The previous `iPython notebook` featured analysis involving the `train_full` dataset, which included only the raw tweet. In this rendition however, we seek to improve our predictive power by including an additional dataset into the mix: the use of the *term frequency, inverse document frequency* metric in Natural Language Processing or more simply as `tfidf`.

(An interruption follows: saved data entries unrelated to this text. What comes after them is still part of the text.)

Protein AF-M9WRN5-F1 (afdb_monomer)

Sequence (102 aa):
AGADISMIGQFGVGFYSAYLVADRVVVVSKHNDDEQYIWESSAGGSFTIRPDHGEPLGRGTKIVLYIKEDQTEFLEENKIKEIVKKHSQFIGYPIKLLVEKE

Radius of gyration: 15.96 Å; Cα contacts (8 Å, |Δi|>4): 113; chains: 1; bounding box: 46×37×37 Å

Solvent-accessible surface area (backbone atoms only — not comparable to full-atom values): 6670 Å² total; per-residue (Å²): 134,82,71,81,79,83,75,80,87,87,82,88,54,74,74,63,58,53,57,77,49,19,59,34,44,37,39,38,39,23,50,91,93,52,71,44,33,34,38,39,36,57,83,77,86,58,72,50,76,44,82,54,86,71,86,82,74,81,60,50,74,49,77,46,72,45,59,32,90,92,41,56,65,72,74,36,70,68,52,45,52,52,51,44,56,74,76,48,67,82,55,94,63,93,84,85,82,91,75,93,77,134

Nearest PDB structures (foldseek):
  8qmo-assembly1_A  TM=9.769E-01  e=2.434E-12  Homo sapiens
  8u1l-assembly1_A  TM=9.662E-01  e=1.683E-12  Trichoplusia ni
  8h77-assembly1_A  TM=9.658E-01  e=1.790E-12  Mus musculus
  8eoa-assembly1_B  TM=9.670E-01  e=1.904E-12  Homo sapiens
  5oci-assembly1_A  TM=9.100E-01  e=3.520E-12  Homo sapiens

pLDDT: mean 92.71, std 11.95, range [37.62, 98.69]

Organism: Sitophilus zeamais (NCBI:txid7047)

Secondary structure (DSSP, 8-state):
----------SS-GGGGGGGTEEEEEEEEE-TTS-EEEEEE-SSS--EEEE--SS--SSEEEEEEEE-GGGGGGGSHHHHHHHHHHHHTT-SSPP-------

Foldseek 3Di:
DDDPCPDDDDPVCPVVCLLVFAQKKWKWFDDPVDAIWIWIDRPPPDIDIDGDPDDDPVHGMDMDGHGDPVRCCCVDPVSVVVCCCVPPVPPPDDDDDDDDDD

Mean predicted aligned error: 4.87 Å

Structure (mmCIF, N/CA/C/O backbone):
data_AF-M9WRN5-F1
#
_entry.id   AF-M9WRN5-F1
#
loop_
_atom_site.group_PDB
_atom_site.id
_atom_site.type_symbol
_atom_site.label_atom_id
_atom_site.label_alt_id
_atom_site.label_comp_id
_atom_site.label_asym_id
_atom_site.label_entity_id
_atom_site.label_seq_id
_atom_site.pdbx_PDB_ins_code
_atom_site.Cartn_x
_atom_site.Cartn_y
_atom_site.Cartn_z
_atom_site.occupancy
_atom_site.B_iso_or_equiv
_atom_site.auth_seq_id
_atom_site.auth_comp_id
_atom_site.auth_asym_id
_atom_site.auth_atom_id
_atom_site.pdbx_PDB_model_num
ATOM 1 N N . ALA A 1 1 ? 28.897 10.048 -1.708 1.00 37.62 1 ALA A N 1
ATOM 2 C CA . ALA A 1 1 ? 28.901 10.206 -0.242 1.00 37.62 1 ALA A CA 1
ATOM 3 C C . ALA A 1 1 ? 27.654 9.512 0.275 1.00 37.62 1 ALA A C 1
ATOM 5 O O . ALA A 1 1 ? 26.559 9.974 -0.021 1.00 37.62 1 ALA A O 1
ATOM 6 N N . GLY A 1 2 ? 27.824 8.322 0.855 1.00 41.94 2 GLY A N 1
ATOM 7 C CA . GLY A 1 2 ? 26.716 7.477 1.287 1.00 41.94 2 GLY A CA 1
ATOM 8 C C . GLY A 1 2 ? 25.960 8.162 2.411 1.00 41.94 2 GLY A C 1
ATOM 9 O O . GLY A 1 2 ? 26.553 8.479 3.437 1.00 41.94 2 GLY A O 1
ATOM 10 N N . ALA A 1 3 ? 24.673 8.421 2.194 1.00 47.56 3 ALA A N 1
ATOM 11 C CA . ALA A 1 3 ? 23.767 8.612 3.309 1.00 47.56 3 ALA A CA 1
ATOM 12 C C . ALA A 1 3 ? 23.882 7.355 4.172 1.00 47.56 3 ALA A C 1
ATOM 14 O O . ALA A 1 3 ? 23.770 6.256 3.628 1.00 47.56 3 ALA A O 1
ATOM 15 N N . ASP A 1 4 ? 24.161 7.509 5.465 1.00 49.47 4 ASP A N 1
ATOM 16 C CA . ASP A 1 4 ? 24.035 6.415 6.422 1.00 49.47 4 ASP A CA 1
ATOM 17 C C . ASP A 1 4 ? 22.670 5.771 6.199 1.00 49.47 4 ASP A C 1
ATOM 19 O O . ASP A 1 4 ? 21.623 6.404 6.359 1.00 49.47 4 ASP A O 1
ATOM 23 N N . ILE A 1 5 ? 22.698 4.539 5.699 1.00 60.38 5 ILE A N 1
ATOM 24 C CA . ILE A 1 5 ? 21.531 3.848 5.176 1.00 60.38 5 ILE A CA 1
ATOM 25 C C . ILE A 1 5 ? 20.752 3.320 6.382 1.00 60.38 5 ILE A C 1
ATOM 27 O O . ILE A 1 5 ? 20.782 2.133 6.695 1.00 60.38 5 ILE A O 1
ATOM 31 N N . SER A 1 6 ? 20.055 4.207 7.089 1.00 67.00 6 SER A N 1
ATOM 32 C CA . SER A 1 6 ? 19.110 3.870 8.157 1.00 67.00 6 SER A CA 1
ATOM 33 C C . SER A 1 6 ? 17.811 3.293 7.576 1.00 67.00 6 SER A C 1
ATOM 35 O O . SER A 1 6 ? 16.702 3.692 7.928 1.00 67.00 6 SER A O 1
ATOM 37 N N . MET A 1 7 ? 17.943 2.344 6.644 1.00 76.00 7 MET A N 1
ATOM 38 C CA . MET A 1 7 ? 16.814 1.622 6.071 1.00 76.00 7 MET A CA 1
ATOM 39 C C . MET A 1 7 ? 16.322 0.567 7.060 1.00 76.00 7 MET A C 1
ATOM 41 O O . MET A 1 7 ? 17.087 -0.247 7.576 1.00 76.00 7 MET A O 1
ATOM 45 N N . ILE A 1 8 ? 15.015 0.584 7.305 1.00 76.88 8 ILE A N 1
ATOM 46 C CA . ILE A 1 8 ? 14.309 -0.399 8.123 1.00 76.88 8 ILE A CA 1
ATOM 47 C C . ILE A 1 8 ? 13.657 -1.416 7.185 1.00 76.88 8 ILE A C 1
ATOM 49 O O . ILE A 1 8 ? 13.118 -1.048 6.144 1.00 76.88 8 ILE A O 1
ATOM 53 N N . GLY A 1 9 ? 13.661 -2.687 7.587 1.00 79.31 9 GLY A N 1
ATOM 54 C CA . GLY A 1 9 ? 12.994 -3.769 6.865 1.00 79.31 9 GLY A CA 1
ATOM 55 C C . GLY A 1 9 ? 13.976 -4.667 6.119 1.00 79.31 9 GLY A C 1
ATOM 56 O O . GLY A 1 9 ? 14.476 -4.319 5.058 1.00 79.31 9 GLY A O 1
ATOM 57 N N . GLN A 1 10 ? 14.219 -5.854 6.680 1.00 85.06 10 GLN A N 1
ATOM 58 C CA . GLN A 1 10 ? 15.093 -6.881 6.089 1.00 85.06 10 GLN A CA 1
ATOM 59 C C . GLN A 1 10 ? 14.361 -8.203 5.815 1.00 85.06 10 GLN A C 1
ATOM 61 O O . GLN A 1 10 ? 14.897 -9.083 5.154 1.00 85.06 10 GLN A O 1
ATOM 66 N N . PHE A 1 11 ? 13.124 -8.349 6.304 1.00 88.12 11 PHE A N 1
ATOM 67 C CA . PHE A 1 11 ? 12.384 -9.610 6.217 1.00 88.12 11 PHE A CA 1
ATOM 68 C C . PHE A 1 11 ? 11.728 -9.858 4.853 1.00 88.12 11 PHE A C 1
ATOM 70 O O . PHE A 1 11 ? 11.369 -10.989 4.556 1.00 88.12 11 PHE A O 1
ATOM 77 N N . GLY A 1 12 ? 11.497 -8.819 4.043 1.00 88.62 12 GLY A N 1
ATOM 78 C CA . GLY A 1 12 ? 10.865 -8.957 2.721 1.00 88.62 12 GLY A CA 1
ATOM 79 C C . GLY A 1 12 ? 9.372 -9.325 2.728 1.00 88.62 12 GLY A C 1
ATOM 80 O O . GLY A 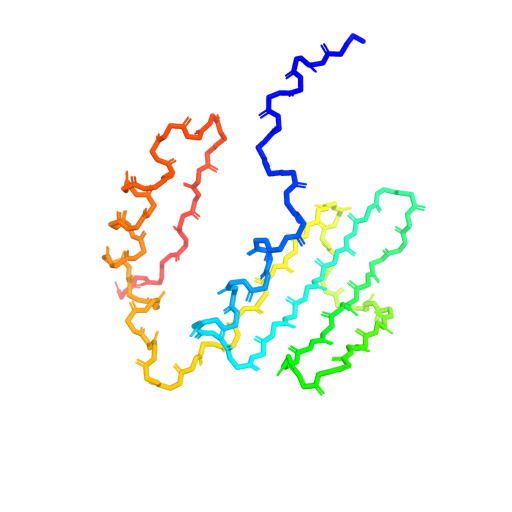1 12 ? 8.780 -9.461 1.663 1.00 88.62 12 GLY A O 1
ATOM 81 N N . VAL A 1 13 ? 8.742 -9.453 3.903 1.00 92.06 13 VAL A N 1
ATOM 82 C CA . VAL A 1 13 ? 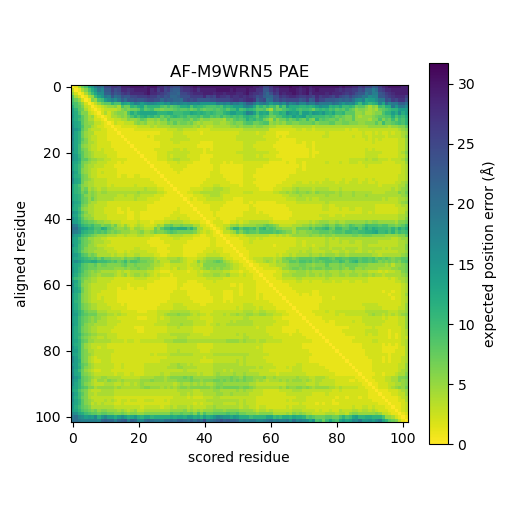7.328 -9.867 4.031 1.00 92.06 13 VAL A CA 1
ATOM 83 C C . VAL A 1 13 ? 6.364 -8.737 4.397 1.00 92.06 13 VAL A C 1
ATOM 85 O O . VAL A 1 13 ? 5.155 -8.900 4.268 1.00 92.06 13 VAL A O 1
ATOM 88 N N . GLY A 1 14 ? 6.876 -7.579 4.832 1.00 94.06 14 GLY A N 1
ATOM 89 C CA . GLY A 1 14 ? 6.050 -6.482 5.355 1.00 94.06 14 GLY A CA 1
ATOM 90 C C . GLY A 1 14 ? 5.012 -5.960 4.359 1.00 94.06 14 GLY A C 1
ATOM 91 O O . GLY A 1 14 ? 3.905 -5.617 4.761 1.00 94.06 14 GLY A O 1
ATOM 92 N N . PHE A 1 15 ? 5.327 -5.984 3.062 1.00 96.31 15 PHE A N 1
ATOM 93 C CA . PHE A 1 15 ? 4.401 -5.585 2.002 1.00 96.31 15 PHE A CA 1
ATOM 94 C C . PHE A 1 15 ? 3.089 -6.386 2.027 1.00 96.31 15 PHE A C 1
ATOM 96 O O . PHE A 1 15 ? 2.012 -5.813 1.886 1.00 96.31 15 PHE A O 1
ATOM 103 N N . TYR A 1 16 ? 3.152 -7.694 2.290 1.00 95.31 16 TYR A N 1
ATOM 104 C CA . TYR A 1 16 ? 1.970 -8.559 2.258 1.00 95.31 16 TYR A CA 1
ATOM 105 C C . TYR A 1 16 ? 1.001 -8.316 3.424 1.00 95.31 16 TYR A C 1
ATOM 107 O O . TYR A 1 16 ? -0.152 -8.734 3.346 1.00 95.31 16 TYR A O 1
ATOM 115 N N . SER A 1 17 ? 1.417 -7.584 4.466 1.00 96.31 17 SER A N 1
ATOM 116 C CA . SER A 1 17 ? 0.506 -7.142 5.533 1.00 96.31 17 SER A CA 1
ATOM 117 C C . SER A 1 17 ? -0.609 -6.220 5.025 1.00 96.31 17 SER A C 1
ATOM 119 O O . SER A 1 17 ? -1.656 -6.138 5.660 1.00 96.31 17 SER A O 1
ATOM 121 N N . ALA A 1 18 ? -0.447 -5.601 3.848 1.00 97.56 18 ALA A N 1
ATOM 122 C CA . ALA A 1 18 ? -1.498 -4.815 3.203 1.00 97.56 18 ALA A CA 1
ATOM 123 C C . ALA A 1 18 ? -2.791 -5.626 2.981 1.00 97.56 18 ALA A C 1
ATOM 125 O O . ALA A 1 18 ? -3.888 -5.092 3.134 1.00 97.56 18 ALA A O 1
ATOM 126 N N . TYR A 1 19 ? -2.676 -6.931 2.709 1.00 97.31 19 TYR A N 1
ATOM 127 C CA . TYR A 1 19 ? -3.828 -7.817 2.497 1.00 97.31 19 TYR A CA 1
ATOM 128 C C . TYR A 1 19 ? -4.605 -8.157 3.779 1.00 97.31 19 TYR A C 1
ATOM 130 O O . TYR A 1 19 ? -5.667 -8.783 3.719 1.00 97.31 19 TYR A O 1
ATOM 138 N N . LEU A 1 20 ? -4.120 -7.731 4.953 1.00 96.88 20 LEU A N 1
ATOM 139 C CA . LEU A 1 20 ? -4.914 -7.799 6.181 1.00 96.88 20 LEU A CA 1
ATOM 140 C C . LEU A 1 20 ? -6.162 -6.916 6.057 1.00 96.88 20 LEU A C 1
ATOM 142 O O . LEU A 1 20 ? -7.245 -7.360 6.433 1.00 96.88 20 LEU A O 1
ATOM 146 N N . VAL A 1 21 ? -6.029 -5.737 5.440 1.00 97.88 21 VAL A N 1
ATOM 147 C CA . VAL A 1 21 ? -7.096 -4.724 5.345 1.00 97.88 21 VAL A CA 1
ATOM 148 C C . VAL A 1 21 ? -7.630 -4.496 3.926 1.00 97.88 21 VAL A C 1
ATOM 150 O O . VAL A 1 21 ? -8.673 -3.870 3.767 1.00 97.88 21 VAL A O 1
ATOM 153 N N . ALA A 1 22 ? -6.942 -4.993 2.895 1.00 98.31 22 ALA A N 1
ATOM 154 C CA . ALA A 1 22 ? -7.324 -4.822 1.492 1.00 98.31 22 ALA A CA 1
ATOM 155 C C . ALA A 1 22 ? -7.572 -6.165 0.786 1.00 98.31 22 ALA A C 1
ATOM 157 O O . ALA A 1 22 ? -6.834 -7.125 1.006 1.00 98.31 22 ALA A O 1
ATOM 158 N N . ASP A 1 23 ? -8.565 -6.214 -0.104 1.00 97.69 23 ASP A N 1
ATOM 159 C CA . ASP A 1 23 ? -8.840 -7.371 -0.980 1.00 97.69 23 ASP A CA 1
ATOM 160 C C . ASP A 1 23 ? -7.974 -7.371 -2.243 1.00 97.69 23 ASP A C 1
ATOM 162 O O . ASP A 1 23 ? -7.730 -8.401 -2.877 1.00 97.69 23 ASP A O 1
ATOM 166 N N . ARG A 1 24 ? -7.503 -6.189 -2.638 1.00 98.31 24 ARG A N 1
ATOM 167 C CA . ARG A 1 24 ? -6.671 -5.998 -3.821 1.00 98.31 24 ARG A CA 1
ATOM 168 C C . ARG A 1 24 ? -5.678 -4.878 -3.579 1.00 98.31 24 ARG A C 1
ATOM 170 O O . ARG A 1 24 ? -6.016 -3.845 -3.000 1.00 98.31 24 ARG A O 1
ATOM 177 N N . VAL A 1 25 ? -4.459 -5.074 -4.062 1.00 98.62 25 VAL A N 1
ATOM 178 C CA . VAL A 1 25 ? -3.393 -4.077 -4.006 1.00 98.62 25 VAL A CA 1
ATOM 179 C C . VAL A 1 25 ? -2.898 -3.819 -5.420 1.00 98.62 25 VAL A C 1
ATOM 181 O O . VAL A 1 25 ? -2.546 -4.747 -6.150 1.00 98.62 25 VAL A O 1
ATOM 184 N N . VAL A 1 26 ? -2.862 -2.543 -5.794 1.00 98.56 26 VAL A N 1
ATOM 185 C CA . VAL A 1 26 ? -2.258 -2.074 -7.043 1.00 98.56 26 VAL A CA 1
ATOM 186 C C . VAL A 1 26 ? -1.069 -1.189 -6.700 1.00 98.56 26 VAL A C 1
ATOM 188 O O . VAL A 1 26 ? -1.178 -0.261 -5.900 1.00 98.56 26 VAL A O 1
ATOM 191 N N . VAL A 1 27 ? 0.072 -1.475 -7.312 1.00 98.62 27 VAL A N 1
ATOM 192 C CA . VAL A 1 27 ? 1.317 -0.730 -7.151 1.00 98.62 27 VAL A CA 1
ATOM 193 C C . VAL A 1 27 ? 1.693 -0.159 -8.509 1.00 98.62 27 VAL A C 1
ATOM 195 O O . VAL A 1 27 ? 2.026 -0.900 -9.428 1.00 98.62 27 VAL A O 1
ATOM 198 N N . VAL A 1 28 ? 1.650 1.162 -8.632 1.00 98.62 28 VAL A N 1
ATOM 199 C CA . VAL A 1 28 ? 2.166 1.871 -9.806 1.00 98.62 28 VAL A CA 1
ATOM 200 C C . VAL A 1 28 ? 3.541 2.399 -9.449 1.00 98.62 28 VAL A C 1
ATOM 202 O O . VAL A 1 28 ? 3.679 3.100 -8.447 1.00 98.62 28 VAL A O 1
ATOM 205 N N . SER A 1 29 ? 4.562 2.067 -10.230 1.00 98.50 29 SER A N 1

We follow the same conventions for datasets as before:
- {set} refers to either train, dev, or test:


    train: You should use this data when building a model
    dev: You should use this data when evaluating a model
    test: You should submit the outputs on this data to Kaggle; the labels are not given
   
- {type} refers to either full, count, tfidf, glove100:
    
    
    full: This contains the raw text of the corresponding tweets, one tweet per line, in the following format:
          sentiment, tweet_id, tweet (newline)
         
where sentiment is the class label (to be predicted), the tweet_id identifies the tweet, and the Tweet-text the raw tweet

In [55]:
import pandas as pd
import numpy as np

import ast
from typing import List

In [56]:
df_train = pd.read_csv("train_tfidf.csv")
print(f"{df_train.shape[0]} training instances")
df_train.head()

159253 training instances


Unnamed: 0,sentiment,tweet_id,tweet
0,neg,1,"[(3083, 0.4135918197208131), (3245, 0.79102943..."
1,neg,2,"[(679, 0.4192120119709425), (1513, 0.523940563..."
2,neg,3,"[(225, 0.5013098541806313), (1480, 0.441928325..."
3,neg,4,"[(1748, 0.5306751425467238), (1811, 0.34289257..."
4,neg,5,"[(1788, 0.568230353269611), (1789, 0.403924230..."


In [61]:
# df_train[tweet] is currently a string, so we first convert to an array and then a sparse matrix
def string_to_array(tfidf_tweet: str) -> List[tuple]:
    try:
        ast.literal_eval(tweet)
    except ValueError:
        pass


df_train['tweet'].apply(lambda x: string_to_array(x))
df_train.head()

Unnamed: 0,sentiment,tweet_id,tweet
0,neg,1,"[(3083, 0.4135918197208131), (3245, 0.79102943..."
1,neg,2,"[(679, 0.4192120119709425), (1513, 0.523940563..."
2,neg,3,"[(225, 0.5013098541806313), (1480, 0.441928325..."
3,neg,4,"[(1748, 0.5306751425467238), (1811, 0.34289257..."
4,neg,5,"[(1788, 0.568230353269611), (1789, 0.403924230..."


### Feature Engineering:

We can combine this `tfidf` representation of the tweet with features engineered from the raw tweet itself, such as tweet length, number of mentions ect.